Qui bisogna stare attenti, perché il giornalista ci serve lo spoiler su un piatto d’argento, il film in Italia non è ancora arrivato. Hiro ha 14 anni e decide di costruire una squadra di robot ma, dice Serrano: “Quello che non è figo e non è divertente per niente è perché lo ha fatto. Lo ha fatto perché suo fratello, Tadashi, è morto in un incendio mentre cercava di salvare un professore di cui i ragazzi si prendevano cura. Che già sarebbe una tragedia insopportabile di per sé, ma che in Big Hero 6 è aggravata di circa un miliardo per cento dal fatto che anche i genitori di Hiro sono morti”.
La morte della mamma uccisa da un T-Rex non ha bisogno di molte argomentazioni. Poco tempo fa è stato fatto notare, infatti, come nei film d’animazione le figure dei genitori siano sempre poco fortunate e i figli ne paghino, ovviamente, le conseguenze.
Stiamo arrivando ai livelli di tristezza più alti: il burattino di legno che sogna di diventare un bambino vero: “Contro ogni previsione, la marionetta prende vita solo che il piccolo non è proprio un bambino vero, è ancora un pupazzo, peraltro affetto da una rarissima malattia che gli provoca l’allungamento del naso ogni volta che mente. Poi viene catturato e fatto esibire come fenomeno da baraccone. Riesce a scappare, ma finisce in un’isola in cui i giovani vengono trasformati in asini, e in cui sviluppa un problema con l’alcol e il fumo. Geppetto, col cuore infranto e convinto di aver perso suo figlio di legno, si mette a cercarlo. Viene mangiato da una balena“.
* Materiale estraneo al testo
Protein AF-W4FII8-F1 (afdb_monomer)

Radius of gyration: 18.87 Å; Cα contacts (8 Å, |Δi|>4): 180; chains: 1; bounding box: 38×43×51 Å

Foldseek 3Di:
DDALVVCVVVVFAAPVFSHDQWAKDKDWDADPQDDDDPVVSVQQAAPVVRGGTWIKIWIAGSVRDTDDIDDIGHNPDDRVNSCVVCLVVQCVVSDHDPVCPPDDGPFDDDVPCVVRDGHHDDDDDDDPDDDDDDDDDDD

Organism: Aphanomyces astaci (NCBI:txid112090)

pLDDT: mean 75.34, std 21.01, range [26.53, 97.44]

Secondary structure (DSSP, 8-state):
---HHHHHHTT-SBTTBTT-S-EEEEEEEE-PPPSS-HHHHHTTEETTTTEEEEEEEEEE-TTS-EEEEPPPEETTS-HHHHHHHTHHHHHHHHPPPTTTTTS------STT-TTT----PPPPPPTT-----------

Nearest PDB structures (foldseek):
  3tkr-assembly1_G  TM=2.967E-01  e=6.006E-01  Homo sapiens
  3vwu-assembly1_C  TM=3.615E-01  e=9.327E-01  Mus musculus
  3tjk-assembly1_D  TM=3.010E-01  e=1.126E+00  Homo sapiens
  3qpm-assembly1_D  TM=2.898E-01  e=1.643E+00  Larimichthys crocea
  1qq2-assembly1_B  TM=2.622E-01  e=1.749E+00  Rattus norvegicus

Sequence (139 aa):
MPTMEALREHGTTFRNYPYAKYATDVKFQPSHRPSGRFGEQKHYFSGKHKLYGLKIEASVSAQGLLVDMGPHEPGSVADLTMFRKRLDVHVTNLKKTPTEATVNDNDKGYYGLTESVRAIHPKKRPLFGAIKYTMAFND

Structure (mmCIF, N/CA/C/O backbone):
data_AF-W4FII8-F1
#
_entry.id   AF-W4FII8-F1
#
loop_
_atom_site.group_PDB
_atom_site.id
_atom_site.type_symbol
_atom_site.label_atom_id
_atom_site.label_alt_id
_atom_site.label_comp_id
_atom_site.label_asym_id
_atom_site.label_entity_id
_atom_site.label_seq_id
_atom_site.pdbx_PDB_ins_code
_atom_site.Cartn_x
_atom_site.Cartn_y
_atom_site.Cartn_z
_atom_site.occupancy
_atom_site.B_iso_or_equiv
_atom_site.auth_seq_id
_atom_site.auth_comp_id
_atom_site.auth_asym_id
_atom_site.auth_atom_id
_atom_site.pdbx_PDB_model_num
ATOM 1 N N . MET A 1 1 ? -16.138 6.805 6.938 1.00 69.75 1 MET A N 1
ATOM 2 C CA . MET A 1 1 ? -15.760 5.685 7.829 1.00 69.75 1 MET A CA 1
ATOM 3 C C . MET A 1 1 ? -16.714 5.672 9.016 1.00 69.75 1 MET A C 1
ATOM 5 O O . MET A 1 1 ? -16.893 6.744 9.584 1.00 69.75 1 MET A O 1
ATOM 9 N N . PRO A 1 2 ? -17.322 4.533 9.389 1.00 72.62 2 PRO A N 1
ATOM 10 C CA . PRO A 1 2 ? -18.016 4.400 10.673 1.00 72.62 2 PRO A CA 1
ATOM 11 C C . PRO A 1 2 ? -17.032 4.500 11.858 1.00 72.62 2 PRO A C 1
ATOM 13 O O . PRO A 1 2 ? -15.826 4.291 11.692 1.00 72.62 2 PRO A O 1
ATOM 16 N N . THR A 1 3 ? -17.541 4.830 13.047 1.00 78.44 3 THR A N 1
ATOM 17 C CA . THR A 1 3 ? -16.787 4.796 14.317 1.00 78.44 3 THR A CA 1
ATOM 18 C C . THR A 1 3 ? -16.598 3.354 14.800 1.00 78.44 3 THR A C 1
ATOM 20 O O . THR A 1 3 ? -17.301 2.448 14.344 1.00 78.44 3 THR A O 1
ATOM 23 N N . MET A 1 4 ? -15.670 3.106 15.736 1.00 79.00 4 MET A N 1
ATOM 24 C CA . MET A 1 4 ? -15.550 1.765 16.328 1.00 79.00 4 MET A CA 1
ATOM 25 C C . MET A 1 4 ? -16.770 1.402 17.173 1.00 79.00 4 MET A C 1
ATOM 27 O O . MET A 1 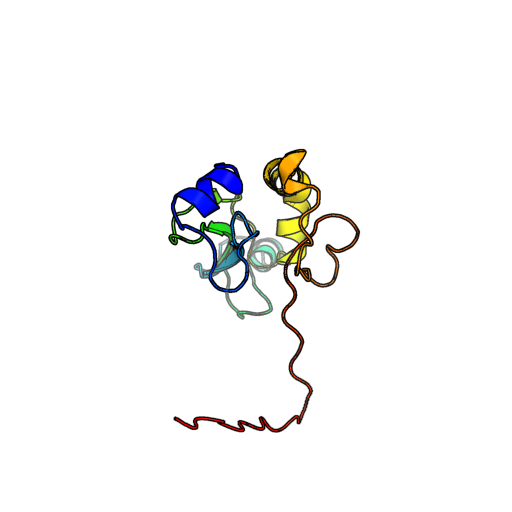4 ? -17.116 0.229 17.265 1.00 79.00 4 MET A O 1
ATOM 31 N N . GLU A 1 5 ? -17.421 2.399 17.768 1.00 80.94 5 GLU A N 1
ATOM 32 C CA . GLU A 1 5 ? -18.686 2.255 18.490 1.00 80.94 5 GLU A CA 1
ATOM 33 C C . GLU A 1 5 ? -19.774 1.662 17.584 1.00 80.94 5 GLU A C 1
ATOM 35 O O . GLU A 1 5 ? -20.216 0.543 17.836 1.00 80.94 5 GLU A O 1
ATOM 40 N N . ALA A 1 6 ? -20.066 2.300 16.444 1.00 82.56 6 ALA A N 1
ATOM 41 C CA . ALA A 1 6 ? -21.037 1.792 15.473 1.00 82.56 6 ALA A CA 1
ATOM 42 C C . ALA A 1 6 ? -20.656 0.402 14.921 1.00 82.56 6 ALA A C 1
ATOM 44 O O . ALA A 1 6 ? -21.507 -0.477 14.776 1.00 82.56 6 ALA A O 1
ATOM 45 N N . LEU A 1 7 ? -19.367 0.154 14.644 1.00 83.44 7 LEU A N 1
ATOM 46 C CA . LEU A 1 7 ? -18.906 -1.170 14.200 1.00 83.44 7 LEU A CA 1
ATOM 47 C C . LEU A 1 7 ? -19.156 -2.261 15.257 1.00 83.44 7 LEU A C 1
ATOM 49 O O . LEU A 1 7 ? -19.491 -3.387 14.883 1.00 83.44 7 LEU A O 1
ATOM 53 N N . ARG A 1 8 ? -19.022 -1.939 16.553 1.00 81.44 8 ARG A N 1
ATOM 54 C CA . ARG A 1 8 ? -19.303 -2.855 17.672 1.00 81.44 8 ARG A CA 1
ATOM 55 C C . ARG A 1 8 ? -20.798 -3.076 17.877 1.00 81.44 8 ARG A C 1
ATOM 57 O O . ARG A 1 8 ? -21.195 -4.228 18.017 1.00 81.44 8 ARG A O 1
ATOM 64 N N . GLU A 1 9 ? -21.609 -2.020 17.854 1.00 84.75 9 GLU A N 1
ATOM 65 C CA . GLU A 1 9 ? -23.073 -2.100 17.990 1.00 84.75 9 GLU A CA 1
ATOM 66 C C . GLU A 1 9 ? -23.704 -2.962 16.893 1.00 84.75 9 GLU A C 1
ATOM 68 O O . GLU A 1 9 ? -24.542 -3.817 17.171 1.00 84.75 9 GLU A O 1
ATOM 73 N N . HIS A 1 10 ? -23.238 -2.818 15.650 1.00 82.94 10 HIS A N 1
ATOM 74 C CA . HIS A 1 10 ? -23.681 -3.652 14.533 1.00 82.94 10 HIS A CA 1
ATOM 75 C C . HIS A 1 10 ? -23.025 -5.048 14.490 1.00 82.94 10 HIS A C 1
ATOM 77 O O . HIS A 1 10 ? -23.295 -5.816 13.570 1.00 82.94 10 HIS A O 1
ATOM 83 N N . GLY A 1 11 ? -22.141 -5.396 15.435 1.00 81.94 11 GLY A N 1
ATOM 84 C CA . GLY A 1 11 ? -21.436 -6.688 15.460 1.00 81.94 11 GLY A CA 1
ATOM 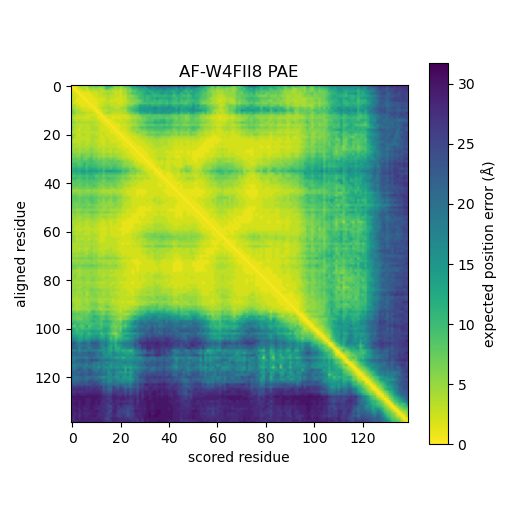85 C C . GLY A 1 11 ? -20.423 -6.886 14.321 1.00 81.94 11 GLY A C 1
ATOM 86 O O . GLY A 1 11 ? -19.905 -7.983 14.119 1.00 81.94 11 GLY A O 1
ATOM 87 N N . THR A 1 12 ? -20.105 -5.829 13.575 1.00 85.44 12 THR A N 1
ATOM 88 C CA . THR A 1 12 ? -19.303 -5.868 12.344 1.00 85.44 12 THR A CA 1
ATOM 89 C C . THR A 1 12 ? -17.821 -5.580 12.588 1.00 85.44 12 THR A C 1
ATOM 91 O O . THR A 1 12 ? -17.221 -4.689 11.990 1.00 85.44 12 THR A O 1
ATOM 94 N N . THR A 1 13 ? -17.206 -6.354 13.481 1.00 87.38 13 THR A N 1
ATOM 95 C CA . THR A 1 13 ? -15.782 -6.219 13.833 1.00 87.38 13 THR A CA 1
ATOM 96 C C . THR A 1 13 ? -14.976 -7.448 13.413 1.00 87.38 13 THR A C 1
ATOM 98 O O . THR A 1 13 ? -15.519 -8.540 13.233 1.00 87.38 13 THR A O 1
ATOM 101 N N . PHE A 1 14 ? -13.657 -7.307 13.245 1.00 83.19 14 PHE A N 1
ATOM 102 C CA . PHE A 1 14 ? -12.805 -8.466 12.977 1.00 83.19 14 PHE A CA 1
ATOM 103 C C . PHE A 1 14 ? -12.712 -9.347 14.229 1.00 83.19 14 PHE A C 1
ATOM 105 O O . PHE A 1 14 ? -12.232 -8.892 15.265 1.00 83.19 14 PHE A O 1
ATOM 112 N N . ARG A 1 15 ? -13.063 -10.636 14.112 1.00 83.06 15 ARG A N 1
ATOM 113 C CA . ARG A 1 15 ? -13.087 -11.620 15.220 1.00 83.06 15 ARG A CA 1
ATOM 114 C C . ARG A 1 15 ? -11.861 -11.586 16.147 1.00 83.06 15 ARG A C 1
ATOM 116 O O . ARG A 1 15 ? -12.006 -11.750 17.351 1.00 83.0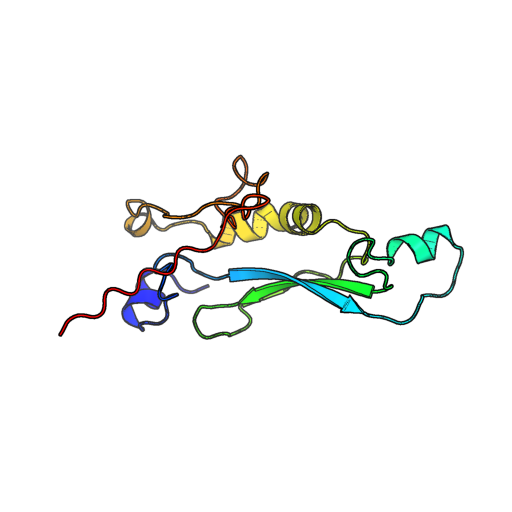6 15 ARG A O 1
ATOM 123 N N . ASN A 1 16 ? -10.667 -11.391 15.586 1.00 81.25 16 ASN A N 1
ATOM 124 C CA . ASN A 1 16 ? -9.398 -11.388 16.329 1.00 81.25 16 ASN A CA 1
ATOM 125 C C . ASN A 1 16 ? -8.851 -9.973 16.610 1.00 81.25 16 ASN A C 1
ATOM 127 O O . ASN A 1 16 ? -7.848 -9.839 17.307 1.00 81.25 16 ASN A O 1
ATOM 131 N N . TYR A 1 17 ? -9.470 -8.938 16.036 1.00 77.62 17 TYR A N 1
ATOM 132 C CA . TYR A 1 17 ? -9.034 -7.541 16.086 1.00 77.62 17 TYR A CA 1
ATOM 133 C C . TYR A 1 17 ? -10.264 -6.621 16.196 1.00 77.62 17 TYR A C 1
ATOM 135 O O . TYR A 1 17 ? -10.554 -5.864 15.268 1.00 77.62 17 TYR A O 1
ATOM 143 N N . PRO A 1 18 ? -11.012 -6.672 17.316 1.00 75.69 18 PRO A N 1
ATOM 144 C CA . PRO A 1 18 ? -12.304 -5.991 17.450 1.00 75.69 18 PRO A CA 1
ATOM 145 C C . PRO A 1 18 ? -12.226 -4.455 17.379 1.00 75.69 18 PRO A C 1
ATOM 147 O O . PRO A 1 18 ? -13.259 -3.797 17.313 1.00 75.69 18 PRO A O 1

Il pesce pagliaccio dalla pinna atrofica è il protagonista di uno dei film d’animazione più amati di sempre. Marlin, il padre del piccolo Nemo, non solo deve fare i conti con la morte della moglie e la perdita di ben 399 figli, ma deve andare alla ricerca dell’ultimo sopravvissuto, catturato dagli umani.
A trionfare in questa classifica è però un altro capolavoro della Disney Pixar e si tratta di “Up“: “Gesù. Senza esagerare, davvero, il montaggio di immagini dal-matrimonio-alla-morte con Carl e sua moglie all’inizio di questo film sono i 4 minuti e 18 secondi di film più devastanti di tutti i tempi. Non ce la faccio nemmeno a mettere il video. Non ce la faccio neanche a pensarci. È troppo reale. Troppo reale. Troppo, troppo, troppo reale. In questo caso non ci stanno alieni o draghi o personaggi di finzione ad alleviare il dolore. Carl è il più triste di tutti. Oh, cielo, sto piangendo di nuovo“.